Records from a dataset
----------------

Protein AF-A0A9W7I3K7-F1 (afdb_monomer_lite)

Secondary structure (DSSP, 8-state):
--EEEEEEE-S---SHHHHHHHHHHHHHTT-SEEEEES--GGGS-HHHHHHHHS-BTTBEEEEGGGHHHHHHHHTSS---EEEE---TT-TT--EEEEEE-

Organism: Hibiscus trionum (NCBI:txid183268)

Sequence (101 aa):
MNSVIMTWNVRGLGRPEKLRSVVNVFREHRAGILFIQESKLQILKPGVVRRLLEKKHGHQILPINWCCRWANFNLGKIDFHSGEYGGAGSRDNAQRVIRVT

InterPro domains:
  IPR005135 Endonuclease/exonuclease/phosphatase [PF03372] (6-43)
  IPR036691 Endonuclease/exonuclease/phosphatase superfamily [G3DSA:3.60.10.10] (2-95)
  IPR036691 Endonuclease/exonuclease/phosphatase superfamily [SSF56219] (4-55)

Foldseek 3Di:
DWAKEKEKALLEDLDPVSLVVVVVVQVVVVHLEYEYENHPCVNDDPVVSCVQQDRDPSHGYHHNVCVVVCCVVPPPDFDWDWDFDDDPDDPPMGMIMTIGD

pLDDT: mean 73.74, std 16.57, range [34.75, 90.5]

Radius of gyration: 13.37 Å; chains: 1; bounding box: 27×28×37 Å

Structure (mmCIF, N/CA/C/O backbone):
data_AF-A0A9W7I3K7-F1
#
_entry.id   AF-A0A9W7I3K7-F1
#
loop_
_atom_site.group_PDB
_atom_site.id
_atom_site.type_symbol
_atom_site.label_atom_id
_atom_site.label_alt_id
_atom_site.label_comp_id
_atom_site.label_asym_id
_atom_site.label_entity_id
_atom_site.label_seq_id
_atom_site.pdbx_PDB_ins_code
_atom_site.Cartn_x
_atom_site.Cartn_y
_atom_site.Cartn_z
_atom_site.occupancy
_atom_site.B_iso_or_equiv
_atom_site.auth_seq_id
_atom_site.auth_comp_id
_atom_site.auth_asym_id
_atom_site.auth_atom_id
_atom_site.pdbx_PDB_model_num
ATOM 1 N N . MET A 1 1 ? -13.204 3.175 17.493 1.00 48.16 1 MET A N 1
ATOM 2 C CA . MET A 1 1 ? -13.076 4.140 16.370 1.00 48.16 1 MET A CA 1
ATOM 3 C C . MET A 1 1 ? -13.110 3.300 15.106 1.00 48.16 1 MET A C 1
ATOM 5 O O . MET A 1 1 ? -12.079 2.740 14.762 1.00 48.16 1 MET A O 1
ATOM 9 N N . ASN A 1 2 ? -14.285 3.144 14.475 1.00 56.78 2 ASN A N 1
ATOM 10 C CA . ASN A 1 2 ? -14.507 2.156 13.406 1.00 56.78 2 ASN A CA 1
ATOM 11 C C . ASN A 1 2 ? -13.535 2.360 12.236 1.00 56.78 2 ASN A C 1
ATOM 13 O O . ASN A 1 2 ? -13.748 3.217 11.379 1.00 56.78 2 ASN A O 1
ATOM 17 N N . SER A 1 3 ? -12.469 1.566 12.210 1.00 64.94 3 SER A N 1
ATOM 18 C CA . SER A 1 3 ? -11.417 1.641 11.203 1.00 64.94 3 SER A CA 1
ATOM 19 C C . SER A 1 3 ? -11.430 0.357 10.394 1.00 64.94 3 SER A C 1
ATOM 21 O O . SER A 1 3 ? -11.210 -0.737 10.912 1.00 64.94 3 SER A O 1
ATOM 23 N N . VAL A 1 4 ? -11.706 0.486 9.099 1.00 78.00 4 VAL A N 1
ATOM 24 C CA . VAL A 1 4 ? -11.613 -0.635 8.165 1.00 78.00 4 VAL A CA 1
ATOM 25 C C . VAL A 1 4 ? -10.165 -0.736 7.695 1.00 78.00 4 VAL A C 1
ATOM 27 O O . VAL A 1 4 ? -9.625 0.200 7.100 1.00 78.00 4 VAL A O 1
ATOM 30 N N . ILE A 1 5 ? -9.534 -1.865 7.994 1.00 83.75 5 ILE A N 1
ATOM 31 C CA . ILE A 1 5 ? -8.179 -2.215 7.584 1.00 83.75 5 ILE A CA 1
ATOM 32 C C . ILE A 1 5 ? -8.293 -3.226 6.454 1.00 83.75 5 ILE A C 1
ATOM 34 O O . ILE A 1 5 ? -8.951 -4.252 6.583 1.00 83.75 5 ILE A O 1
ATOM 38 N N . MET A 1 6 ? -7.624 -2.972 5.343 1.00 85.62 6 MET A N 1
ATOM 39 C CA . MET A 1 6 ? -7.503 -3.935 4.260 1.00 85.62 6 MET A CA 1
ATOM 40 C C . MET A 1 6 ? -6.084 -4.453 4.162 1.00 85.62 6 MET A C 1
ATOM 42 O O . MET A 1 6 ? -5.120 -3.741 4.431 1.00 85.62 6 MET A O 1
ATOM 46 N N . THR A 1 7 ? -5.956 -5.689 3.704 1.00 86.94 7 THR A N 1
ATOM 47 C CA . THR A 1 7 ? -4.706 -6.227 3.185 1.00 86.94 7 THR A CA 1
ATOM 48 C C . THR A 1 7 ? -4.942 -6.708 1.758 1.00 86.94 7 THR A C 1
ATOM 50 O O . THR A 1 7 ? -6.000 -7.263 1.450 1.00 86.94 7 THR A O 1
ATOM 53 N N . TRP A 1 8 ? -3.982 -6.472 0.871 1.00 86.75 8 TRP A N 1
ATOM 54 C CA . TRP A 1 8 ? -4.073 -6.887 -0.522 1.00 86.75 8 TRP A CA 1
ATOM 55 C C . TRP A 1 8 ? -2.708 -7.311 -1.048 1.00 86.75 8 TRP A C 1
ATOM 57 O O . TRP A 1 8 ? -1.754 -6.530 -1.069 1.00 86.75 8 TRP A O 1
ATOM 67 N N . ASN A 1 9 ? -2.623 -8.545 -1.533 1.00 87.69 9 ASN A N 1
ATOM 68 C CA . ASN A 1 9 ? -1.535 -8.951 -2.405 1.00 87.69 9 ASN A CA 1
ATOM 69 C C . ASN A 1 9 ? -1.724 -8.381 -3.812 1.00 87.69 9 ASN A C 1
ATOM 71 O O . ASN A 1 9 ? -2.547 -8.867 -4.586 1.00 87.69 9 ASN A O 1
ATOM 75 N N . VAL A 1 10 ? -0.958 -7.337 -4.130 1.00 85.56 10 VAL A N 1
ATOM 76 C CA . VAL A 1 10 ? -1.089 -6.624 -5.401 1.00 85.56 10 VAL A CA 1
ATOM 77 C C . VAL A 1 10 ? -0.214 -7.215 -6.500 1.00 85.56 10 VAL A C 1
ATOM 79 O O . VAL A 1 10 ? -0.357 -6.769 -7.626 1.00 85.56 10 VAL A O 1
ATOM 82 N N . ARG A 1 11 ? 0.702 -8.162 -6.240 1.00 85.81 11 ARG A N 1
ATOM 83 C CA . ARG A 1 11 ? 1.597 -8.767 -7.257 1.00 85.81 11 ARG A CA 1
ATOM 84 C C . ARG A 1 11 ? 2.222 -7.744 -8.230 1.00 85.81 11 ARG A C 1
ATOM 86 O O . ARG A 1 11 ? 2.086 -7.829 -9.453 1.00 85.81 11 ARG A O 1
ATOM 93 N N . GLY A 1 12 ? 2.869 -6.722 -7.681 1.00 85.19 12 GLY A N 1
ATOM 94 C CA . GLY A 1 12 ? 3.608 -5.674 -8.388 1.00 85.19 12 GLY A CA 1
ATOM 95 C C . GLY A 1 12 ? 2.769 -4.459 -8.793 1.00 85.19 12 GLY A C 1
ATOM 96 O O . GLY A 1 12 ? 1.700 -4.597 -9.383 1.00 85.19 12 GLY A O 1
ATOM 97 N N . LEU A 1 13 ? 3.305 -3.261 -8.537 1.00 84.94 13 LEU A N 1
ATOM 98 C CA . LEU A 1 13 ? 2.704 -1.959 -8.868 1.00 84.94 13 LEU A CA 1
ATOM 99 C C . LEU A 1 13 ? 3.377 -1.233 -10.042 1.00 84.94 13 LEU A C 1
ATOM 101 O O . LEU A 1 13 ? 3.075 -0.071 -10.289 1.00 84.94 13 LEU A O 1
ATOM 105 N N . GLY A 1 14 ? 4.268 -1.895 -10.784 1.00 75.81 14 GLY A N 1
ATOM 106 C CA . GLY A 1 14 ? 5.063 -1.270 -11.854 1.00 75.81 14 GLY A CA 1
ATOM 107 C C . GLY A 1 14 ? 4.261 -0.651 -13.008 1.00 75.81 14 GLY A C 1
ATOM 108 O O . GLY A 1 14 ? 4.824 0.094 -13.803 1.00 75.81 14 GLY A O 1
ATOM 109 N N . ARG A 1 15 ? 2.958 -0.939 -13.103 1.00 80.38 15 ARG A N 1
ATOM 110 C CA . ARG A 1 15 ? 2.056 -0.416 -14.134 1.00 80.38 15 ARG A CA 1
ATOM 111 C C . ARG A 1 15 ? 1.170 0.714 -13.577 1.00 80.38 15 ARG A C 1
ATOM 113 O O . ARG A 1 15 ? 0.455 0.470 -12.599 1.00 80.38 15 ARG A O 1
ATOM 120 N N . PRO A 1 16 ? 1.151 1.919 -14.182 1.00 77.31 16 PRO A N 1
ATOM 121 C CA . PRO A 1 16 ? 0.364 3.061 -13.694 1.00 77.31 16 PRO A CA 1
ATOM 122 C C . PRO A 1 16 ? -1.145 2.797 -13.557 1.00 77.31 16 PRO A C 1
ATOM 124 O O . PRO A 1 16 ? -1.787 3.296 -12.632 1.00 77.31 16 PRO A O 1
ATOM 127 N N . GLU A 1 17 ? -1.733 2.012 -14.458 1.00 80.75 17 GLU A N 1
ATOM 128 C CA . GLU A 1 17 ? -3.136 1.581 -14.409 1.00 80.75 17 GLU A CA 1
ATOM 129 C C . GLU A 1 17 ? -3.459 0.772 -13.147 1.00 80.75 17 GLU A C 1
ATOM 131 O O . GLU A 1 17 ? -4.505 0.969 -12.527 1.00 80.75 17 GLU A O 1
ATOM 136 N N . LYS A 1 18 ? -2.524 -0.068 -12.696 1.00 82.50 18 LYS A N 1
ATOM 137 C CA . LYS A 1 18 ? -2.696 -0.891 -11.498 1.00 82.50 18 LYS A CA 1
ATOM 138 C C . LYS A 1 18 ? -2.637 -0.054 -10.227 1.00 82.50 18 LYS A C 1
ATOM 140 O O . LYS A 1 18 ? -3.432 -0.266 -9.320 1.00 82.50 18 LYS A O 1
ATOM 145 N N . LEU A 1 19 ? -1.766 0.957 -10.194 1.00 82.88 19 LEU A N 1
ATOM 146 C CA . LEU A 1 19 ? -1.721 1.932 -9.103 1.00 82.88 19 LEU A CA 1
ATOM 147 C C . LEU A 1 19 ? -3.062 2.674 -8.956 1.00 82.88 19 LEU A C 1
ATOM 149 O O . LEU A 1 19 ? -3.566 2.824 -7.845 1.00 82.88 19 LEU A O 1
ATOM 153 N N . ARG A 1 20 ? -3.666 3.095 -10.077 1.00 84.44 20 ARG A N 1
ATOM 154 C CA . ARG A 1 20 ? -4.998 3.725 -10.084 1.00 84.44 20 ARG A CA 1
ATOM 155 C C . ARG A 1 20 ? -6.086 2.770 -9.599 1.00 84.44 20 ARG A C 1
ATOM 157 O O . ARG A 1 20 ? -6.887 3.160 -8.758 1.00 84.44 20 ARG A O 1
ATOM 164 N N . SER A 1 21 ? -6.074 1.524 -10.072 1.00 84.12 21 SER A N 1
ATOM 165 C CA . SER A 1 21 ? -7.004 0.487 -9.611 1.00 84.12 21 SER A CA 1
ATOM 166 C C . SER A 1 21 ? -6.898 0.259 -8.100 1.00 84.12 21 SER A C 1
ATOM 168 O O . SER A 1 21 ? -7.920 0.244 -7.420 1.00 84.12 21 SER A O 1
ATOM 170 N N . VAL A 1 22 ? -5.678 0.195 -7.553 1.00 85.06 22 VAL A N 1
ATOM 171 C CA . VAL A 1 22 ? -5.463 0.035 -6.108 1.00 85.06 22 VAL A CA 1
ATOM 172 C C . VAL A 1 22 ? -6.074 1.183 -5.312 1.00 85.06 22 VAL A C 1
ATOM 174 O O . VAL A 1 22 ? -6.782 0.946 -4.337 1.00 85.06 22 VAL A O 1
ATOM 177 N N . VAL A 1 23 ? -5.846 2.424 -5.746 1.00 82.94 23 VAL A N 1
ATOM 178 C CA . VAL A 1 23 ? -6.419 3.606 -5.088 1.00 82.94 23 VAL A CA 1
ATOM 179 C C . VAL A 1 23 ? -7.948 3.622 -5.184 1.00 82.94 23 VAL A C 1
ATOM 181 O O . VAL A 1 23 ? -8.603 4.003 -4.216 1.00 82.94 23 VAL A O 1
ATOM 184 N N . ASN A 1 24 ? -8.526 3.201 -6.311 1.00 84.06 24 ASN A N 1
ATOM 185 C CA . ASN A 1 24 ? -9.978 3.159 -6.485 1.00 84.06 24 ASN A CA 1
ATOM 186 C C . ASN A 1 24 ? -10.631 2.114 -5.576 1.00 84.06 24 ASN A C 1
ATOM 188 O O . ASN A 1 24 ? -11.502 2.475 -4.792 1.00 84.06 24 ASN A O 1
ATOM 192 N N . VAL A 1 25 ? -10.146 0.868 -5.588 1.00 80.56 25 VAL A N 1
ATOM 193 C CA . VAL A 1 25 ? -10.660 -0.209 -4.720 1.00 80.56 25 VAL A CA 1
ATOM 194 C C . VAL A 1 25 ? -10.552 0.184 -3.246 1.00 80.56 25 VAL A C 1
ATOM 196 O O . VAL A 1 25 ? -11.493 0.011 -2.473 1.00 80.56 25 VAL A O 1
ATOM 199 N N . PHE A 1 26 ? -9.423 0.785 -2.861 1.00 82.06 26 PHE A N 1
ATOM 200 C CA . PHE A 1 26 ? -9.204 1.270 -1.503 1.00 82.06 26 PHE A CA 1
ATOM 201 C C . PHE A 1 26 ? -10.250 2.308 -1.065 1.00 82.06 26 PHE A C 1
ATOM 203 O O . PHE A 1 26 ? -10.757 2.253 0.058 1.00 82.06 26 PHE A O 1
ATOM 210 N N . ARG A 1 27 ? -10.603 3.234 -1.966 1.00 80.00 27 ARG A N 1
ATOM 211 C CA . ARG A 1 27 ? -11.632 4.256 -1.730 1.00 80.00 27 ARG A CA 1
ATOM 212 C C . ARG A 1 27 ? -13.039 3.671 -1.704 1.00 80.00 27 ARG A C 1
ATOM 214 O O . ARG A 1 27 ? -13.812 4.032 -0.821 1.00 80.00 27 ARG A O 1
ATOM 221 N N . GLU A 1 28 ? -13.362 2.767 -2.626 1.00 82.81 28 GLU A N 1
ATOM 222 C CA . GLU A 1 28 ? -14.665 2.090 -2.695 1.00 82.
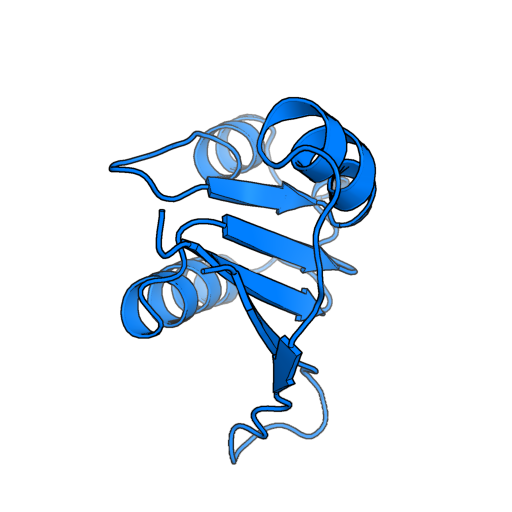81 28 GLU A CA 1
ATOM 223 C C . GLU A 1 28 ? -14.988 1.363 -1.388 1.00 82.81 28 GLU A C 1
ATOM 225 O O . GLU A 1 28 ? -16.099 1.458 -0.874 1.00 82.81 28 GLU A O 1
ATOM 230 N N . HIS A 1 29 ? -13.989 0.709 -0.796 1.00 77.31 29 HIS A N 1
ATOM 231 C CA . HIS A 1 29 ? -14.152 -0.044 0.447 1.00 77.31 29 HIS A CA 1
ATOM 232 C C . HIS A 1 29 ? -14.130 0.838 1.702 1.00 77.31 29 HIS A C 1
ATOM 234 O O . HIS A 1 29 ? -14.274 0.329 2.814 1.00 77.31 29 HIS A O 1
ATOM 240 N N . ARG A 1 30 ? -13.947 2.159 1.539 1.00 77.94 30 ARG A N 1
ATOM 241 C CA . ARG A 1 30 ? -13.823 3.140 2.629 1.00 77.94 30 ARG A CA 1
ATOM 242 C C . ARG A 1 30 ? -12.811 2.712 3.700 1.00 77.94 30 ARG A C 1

----------------

- **WHAT YOU ARE ASKED TO DO**: Among the entries, copy every line containing the word "Endonuclease".

- **WRITTEN SOLUTION**:
  IPR005135 Endonuclease/exonuclease/phosphatase [PF03372] (6-43)
  IPR036691 Endonuclease/exonuclease/phosphatase superfamily [G3DSA:3.60.10.10] (2-95)
  IPR036691 Endonuclease/exonuclease/phosphatase superfamily [SSF56219] (4-55)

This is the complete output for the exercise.